## [Work required]
Each line below that holds the word "Protein" counts once; state the total number of such lines and nothing else.

Dataset excerpts:
******
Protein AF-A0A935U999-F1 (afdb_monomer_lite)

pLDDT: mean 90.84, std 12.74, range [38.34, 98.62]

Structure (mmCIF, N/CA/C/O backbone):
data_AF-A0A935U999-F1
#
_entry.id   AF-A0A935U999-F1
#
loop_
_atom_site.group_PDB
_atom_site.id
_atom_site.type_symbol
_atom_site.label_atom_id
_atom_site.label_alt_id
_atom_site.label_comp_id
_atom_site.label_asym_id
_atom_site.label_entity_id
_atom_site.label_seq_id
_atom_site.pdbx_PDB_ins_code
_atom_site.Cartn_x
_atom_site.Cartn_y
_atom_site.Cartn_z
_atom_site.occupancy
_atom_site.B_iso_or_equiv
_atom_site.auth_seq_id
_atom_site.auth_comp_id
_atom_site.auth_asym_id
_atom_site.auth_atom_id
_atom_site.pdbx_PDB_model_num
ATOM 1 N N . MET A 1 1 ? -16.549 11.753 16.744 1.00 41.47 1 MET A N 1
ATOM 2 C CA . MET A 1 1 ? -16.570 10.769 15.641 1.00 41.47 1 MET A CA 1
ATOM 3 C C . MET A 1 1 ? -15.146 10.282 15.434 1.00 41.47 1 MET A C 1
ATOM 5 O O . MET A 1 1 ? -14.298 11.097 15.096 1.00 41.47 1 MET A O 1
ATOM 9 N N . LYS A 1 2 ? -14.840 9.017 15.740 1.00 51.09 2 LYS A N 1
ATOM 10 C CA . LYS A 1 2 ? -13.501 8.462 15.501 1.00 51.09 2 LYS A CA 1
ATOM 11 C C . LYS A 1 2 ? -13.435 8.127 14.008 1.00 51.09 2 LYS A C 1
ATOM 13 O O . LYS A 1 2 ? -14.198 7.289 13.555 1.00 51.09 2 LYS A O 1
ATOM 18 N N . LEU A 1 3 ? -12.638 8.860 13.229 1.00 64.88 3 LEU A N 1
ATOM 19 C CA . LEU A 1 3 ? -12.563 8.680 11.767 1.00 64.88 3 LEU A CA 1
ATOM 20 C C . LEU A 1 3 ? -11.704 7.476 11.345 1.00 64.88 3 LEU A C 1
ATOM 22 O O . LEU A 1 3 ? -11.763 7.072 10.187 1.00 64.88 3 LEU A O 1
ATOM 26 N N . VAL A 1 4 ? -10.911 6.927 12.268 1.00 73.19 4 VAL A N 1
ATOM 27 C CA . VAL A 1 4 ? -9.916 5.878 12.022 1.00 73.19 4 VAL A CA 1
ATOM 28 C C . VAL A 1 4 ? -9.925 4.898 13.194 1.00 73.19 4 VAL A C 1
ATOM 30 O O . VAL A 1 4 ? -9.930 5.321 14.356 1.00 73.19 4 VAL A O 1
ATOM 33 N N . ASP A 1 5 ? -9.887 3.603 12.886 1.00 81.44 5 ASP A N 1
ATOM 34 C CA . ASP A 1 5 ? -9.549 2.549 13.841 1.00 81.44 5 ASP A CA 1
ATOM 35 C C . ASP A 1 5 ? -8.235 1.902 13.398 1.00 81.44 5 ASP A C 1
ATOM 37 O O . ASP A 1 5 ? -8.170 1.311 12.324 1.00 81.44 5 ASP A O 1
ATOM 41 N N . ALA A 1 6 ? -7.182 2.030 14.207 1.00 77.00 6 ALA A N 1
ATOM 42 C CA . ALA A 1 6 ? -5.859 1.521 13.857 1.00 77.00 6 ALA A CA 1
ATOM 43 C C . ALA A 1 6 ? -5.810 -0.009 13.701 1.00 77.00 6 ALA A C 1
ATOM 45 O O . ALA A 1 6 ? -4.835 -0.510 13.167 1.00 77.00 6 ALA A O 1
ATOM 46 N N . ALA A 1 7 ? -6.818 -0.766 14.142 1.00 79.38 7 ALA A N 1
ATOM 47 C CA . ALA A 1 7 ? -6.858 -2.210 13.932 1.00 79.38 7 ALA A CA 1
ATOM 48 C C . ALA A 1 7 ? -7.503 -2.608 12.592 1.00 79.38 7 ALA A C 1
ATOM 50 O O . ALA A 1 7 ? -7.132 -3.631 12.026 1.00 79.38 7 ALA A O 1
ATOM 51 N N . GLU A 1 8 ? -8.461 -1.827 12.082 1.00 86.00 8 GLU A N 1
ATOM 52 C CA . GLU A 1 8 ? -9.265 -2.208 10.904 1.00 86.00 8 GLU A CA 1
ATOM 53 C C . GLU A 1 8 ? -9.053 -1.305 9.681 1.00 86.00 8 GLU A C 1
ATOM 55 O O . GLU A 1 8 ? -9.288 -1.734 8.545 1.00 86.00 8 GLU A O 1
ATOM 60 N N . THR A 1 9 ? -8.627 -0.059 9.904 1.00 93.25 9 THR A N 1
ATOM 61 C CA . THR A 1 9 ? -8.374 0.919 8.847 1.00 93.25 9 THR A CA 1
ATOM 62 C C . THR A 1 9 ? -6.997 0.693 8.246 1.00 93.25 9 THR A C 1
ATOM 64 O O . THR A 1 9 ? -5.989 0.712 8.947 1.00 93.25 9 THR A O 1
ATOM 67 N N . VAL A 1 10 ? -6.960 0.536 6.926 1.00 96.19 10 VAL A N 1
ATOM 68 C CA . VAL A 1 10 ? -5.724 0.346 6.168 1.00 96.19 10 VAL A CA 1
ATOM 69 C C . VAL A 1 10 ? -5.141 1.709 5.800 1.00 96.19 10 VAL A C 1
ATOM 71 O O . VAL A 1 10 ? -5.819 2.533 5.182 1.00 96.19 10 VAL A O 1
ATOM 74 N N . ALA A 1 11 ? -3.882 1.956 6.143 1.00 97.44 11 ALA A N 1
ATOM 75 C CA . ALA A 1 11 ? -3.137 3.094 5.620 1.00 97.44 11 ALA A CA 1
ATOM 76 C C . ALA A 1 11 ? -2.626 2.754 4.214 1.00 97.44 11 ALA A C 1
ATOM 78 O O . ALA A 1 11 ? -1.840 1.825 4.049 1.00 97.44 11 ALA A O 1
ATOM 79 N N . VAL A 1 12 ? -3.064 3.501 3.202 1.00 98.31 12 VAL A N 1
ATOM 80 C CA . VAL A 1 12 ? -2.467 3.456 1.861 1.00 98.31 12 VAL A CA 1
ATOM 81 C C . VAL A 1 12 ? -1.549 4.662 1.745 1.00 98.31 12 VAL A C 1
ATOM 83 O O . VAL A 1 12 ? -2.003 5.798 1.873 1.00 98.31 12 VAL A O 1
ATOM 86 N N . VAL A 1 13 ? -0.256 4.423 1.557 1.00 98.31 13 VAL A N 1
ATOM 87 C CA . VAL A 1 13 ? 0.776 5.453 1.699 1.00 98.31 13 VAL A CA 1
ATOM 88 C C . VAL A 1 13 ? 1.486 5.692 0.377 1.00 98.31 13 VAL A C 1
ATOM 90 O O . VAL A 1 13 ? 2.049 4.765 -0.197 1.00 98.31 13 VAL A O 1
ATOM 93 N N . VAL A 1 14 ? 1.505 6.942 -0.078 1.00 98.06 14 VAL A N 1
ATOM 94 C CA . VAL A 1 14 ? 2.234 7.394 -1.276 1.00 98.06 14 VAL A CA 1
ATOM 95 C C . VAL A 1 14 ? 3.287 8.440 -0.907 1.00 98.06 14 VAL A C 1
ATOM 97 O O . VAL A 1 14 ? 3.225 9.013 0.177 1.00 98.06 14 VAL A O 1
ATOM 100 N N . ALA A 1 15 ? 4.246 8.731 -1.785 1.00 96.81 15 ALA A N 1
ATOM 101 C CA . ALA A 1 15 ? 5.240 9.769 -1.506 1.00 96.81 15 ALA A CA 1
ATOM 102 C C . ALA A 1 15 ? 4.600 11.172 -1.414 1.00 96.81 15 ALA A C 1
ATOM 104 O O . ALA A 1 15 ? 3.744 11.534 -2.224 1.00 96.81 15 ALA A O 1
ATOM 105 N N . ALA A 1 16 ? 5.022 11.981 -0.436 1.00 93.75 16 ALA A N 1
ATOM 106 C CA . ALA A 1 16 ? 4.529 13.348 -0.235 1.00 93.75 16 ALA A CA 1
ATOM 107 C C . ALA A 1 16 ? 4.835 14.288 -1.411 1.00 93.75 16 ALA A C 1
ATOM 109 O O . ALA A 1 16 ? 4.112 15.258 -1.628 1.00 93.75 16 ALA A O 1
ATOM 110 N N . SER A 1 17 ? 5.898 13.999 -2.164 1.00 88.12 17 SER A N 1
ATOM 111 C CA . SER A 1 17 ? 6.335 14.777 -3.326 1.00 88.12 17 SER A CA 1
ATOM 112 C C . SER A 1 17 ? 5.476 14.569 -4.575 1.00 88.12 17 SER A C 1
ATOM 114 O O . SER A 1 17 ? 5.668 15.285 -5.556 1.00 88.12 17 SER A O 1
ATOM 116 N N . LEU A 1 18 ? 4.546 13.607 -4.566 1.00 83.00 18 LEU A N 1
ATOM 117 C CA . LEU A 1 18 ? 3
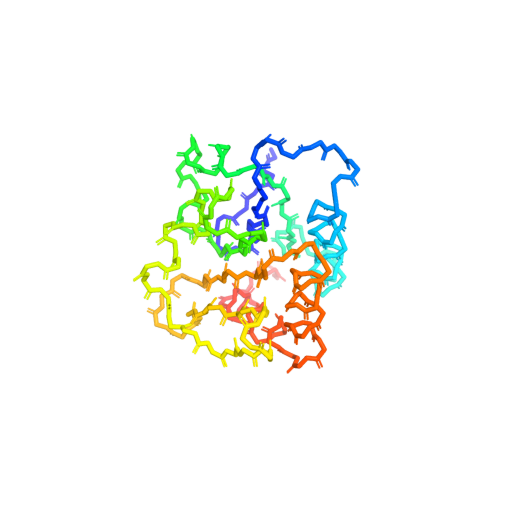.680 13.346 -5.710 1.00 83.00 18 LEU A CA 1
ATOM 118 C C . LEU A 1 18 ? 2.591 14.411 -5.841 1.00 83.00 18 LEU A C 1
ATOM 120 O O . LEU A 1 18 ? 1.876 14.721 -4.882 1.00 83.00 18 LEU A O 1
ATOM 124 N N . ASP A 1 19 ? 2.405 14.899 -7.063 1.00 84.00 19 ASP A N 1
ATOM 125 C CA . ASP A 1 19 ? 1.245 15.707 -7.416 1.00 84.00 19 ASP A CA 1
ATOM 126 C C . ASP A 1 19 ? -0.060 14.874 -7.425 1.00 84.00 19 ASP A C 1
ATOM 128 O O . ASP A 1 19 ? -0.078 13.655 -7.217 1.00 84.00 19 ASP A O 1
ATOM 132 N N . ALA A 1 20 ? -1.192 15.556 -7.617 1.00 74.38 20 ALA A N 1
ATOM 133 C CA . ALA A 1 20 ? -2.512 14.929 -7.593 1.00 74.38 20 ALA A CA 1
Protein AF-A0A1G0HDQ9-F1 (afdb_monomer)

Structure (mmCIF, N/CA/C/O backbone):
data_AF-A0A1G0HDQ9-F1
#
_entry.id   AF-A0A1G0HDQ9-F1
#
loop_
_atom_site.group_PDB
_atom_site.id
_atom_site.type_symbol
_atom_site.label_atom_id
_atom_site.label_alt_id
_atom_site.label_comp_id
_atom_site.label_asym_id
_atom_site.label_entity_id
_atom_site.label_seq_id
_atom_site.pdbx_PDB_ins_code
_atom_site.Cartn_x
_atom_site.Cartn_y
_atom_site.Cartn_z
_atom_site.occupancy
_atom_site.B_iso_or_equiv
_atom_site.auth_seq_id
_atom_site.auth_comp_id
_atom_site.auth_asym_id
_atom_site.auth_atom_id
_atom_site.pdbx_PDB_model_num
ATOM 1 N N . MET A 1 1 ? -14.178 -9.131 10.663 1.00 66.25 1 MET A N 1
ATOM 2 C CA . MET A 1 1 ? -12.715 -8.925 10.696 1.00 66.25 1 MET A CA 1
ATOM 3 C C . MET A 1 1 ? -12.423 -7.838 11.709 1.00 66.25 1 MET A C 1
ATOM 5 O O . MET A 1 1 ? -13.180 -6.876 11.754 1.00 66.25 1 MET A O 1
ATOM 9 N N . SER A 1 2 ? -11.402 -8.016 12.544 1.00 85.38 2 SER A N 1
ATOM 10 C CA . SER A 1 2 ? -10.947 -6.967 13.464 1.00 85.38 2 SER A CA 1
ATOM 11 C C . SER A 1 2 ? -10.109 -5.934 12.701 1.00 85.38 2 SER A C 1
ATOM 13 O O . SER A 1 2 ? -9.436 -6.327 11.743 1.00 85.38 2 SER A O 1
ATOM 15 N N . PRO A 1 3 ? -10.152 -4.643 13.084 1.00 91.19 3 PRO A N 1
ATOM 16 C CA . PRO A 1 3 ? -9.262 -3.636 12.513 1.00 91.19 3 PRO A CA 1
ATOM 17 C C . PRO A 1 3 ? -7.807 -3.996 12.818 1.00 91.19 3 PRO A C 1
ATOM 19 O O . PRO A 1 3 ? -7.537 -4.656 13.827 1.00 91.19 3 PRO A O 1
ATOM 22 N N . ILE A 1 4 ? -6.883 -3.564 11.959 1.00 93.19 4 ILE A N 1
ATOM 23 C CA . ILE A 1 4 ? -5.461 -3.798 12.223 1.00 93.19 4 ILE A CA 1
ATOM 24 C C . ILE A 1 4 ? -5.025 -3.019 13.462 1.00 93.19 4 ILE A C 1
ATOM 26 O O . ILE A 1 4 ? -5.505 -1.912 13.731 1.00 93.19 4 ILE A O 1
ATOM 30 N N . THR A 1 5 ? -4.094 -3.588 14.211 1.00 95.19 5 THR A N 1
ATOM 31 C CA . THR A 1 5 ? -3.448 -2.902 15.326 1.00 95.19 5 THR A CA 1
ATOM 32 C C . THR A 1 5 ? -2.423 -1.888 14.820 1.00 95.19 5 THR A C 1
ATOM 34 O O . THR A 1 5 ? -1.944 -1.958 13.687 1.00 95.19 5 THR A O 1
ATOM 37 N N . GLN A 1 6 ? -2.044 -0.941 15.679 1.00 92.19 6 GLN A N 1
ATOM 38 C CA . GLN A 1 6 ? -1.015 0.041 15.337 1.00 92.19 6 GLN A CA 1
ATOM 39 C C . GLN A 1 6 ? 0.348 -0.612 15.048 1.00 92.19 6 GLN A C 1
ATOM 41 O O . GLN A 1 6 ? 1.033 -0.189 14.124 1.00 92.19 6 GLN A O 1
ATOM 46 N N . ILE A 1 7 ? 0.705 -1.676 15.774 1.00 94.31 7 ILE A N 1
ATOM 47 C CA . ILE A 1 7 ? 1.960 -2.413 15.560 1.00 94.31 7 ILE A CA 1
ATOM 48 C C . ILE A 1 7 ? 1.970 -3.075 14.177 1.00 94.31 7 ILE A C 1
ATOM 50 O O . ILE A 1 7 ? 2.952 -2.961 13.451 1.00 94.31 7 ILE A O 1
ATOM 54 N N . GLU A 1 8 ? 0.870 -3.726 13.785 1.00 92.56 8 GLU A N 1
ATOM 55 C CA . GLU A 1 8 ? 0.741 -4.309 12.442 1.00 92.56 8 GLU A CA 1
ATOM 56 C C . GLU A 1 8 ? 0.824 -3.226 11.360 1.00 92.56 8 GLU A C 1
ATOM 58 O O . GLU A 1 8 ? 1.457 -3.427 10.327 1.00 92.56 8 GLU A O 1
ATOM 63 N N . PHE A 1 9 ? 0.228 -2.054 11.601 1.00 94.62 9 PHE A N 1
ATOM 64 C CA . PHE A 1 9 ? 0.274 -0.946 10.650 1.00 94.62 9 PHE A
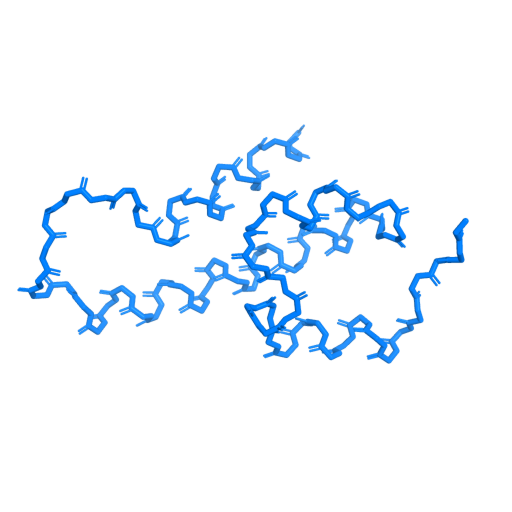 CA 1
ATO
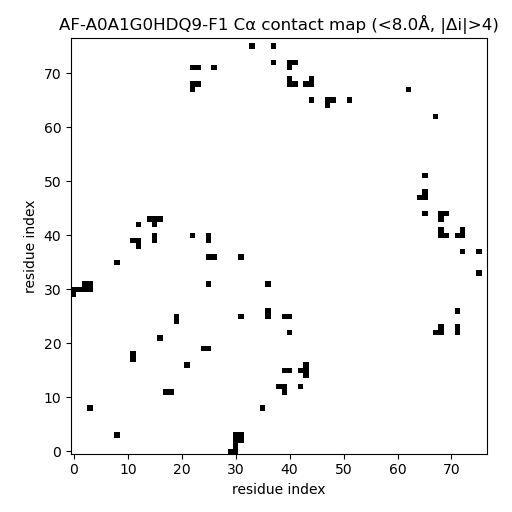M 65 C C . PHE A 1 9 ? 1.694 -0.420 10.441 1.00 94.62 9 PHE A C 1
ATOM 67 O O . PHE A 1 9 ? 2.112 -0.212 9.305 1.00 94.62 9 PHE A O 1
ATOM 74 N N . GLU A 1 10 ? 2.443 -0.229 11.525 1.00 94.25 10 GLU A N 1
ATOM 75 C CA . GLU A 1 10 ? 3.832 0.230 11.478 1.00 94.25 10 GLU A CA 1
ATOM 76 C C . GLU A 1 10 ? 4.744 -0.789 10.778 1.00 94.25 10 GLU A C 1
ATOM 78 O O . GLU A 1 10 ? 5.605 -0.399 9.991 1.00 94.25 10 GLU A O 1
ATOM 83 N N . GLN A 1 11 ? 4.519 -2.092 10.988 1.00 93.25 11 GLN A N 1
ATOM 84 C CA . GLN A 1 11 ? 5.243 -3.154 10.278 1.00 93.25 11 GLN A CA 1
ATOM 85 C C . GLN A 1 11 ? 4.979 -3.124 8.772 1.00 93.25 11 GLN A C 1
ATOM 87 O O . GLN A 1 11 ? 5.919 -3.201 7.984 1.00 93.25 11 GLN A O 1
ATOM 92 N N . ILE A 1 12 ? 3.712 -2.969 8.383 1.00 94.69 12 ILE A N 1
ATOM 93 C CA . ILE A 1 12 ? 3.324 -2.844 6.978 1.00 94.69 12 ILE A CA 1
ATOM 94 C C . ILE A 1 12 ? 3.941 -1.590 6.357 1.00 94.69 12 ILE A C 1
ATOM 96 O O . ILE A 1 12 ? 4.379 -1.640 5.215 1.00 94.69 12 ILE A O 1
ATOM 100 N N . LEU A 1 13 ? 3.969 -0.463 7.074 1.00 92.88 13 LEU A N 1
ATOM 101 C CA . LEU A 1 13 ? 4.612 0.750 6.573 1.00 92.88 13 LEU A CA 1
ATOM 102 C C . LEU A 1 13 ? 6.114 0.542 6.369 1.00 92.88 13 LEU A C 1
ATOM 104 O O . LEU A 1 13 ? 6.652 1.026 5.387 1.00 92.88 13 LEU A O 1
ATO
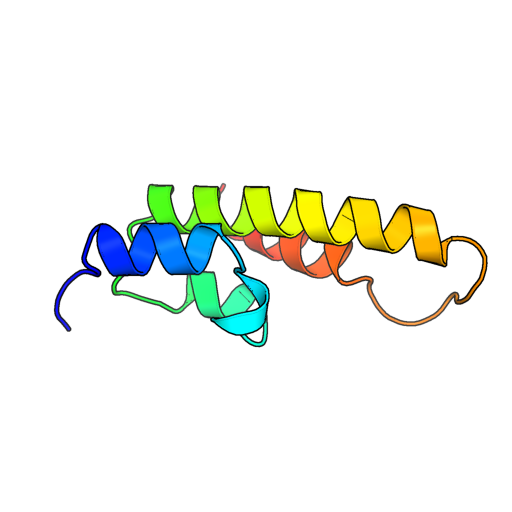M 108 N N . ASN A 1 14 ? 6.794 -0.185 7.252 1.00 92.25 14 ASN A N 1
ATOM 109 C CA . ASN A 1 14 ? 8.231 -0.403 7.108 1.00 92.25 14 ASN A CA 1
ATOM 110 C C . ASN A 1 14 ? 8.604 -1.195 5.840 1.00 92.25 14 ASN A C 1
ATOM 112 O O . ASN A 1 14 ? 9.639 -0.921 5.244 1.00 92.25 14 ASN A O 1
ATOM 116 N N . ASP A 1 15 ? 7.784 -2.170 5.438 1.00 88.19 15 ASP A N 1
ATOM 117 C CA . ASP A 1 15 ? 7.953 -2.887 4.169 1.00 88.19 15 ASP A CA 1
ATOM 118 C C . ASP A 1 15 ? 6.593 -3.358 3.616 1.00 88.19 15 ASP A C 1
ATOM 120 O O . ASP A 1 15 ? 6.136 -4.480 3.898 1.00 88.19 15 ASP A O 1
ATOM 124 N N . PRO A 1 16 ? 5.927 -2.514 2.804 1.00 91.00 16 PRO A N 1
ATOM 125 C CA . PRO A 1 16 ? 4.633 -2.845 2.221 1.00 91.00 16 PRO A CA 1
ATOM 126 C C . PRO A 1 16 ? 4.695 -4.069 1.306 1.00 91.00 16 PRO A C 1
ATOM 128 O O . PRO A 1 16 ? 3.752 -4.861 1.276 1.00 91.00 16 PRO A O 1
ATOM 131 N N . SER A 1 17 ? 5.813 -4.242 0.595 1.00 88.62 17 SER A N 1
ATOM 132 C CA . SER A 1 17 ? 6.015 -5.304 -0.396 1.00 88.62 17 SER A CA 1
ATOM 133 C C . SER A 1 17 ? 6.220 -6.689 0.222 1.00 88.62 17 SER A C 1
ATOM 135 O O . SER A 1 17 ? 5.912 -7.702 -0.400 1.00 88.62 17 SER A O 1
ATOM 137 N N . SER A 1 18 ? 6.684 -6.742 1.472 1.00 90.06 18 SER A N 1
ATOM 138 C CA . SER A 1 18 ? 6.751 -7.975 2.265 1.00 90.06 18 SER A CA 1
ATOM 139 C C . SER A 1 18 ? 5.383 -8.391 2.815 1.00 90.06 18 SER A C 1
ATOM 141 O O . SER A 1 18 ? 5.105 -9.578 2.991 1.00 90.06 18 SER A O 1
******
## [Result below]
2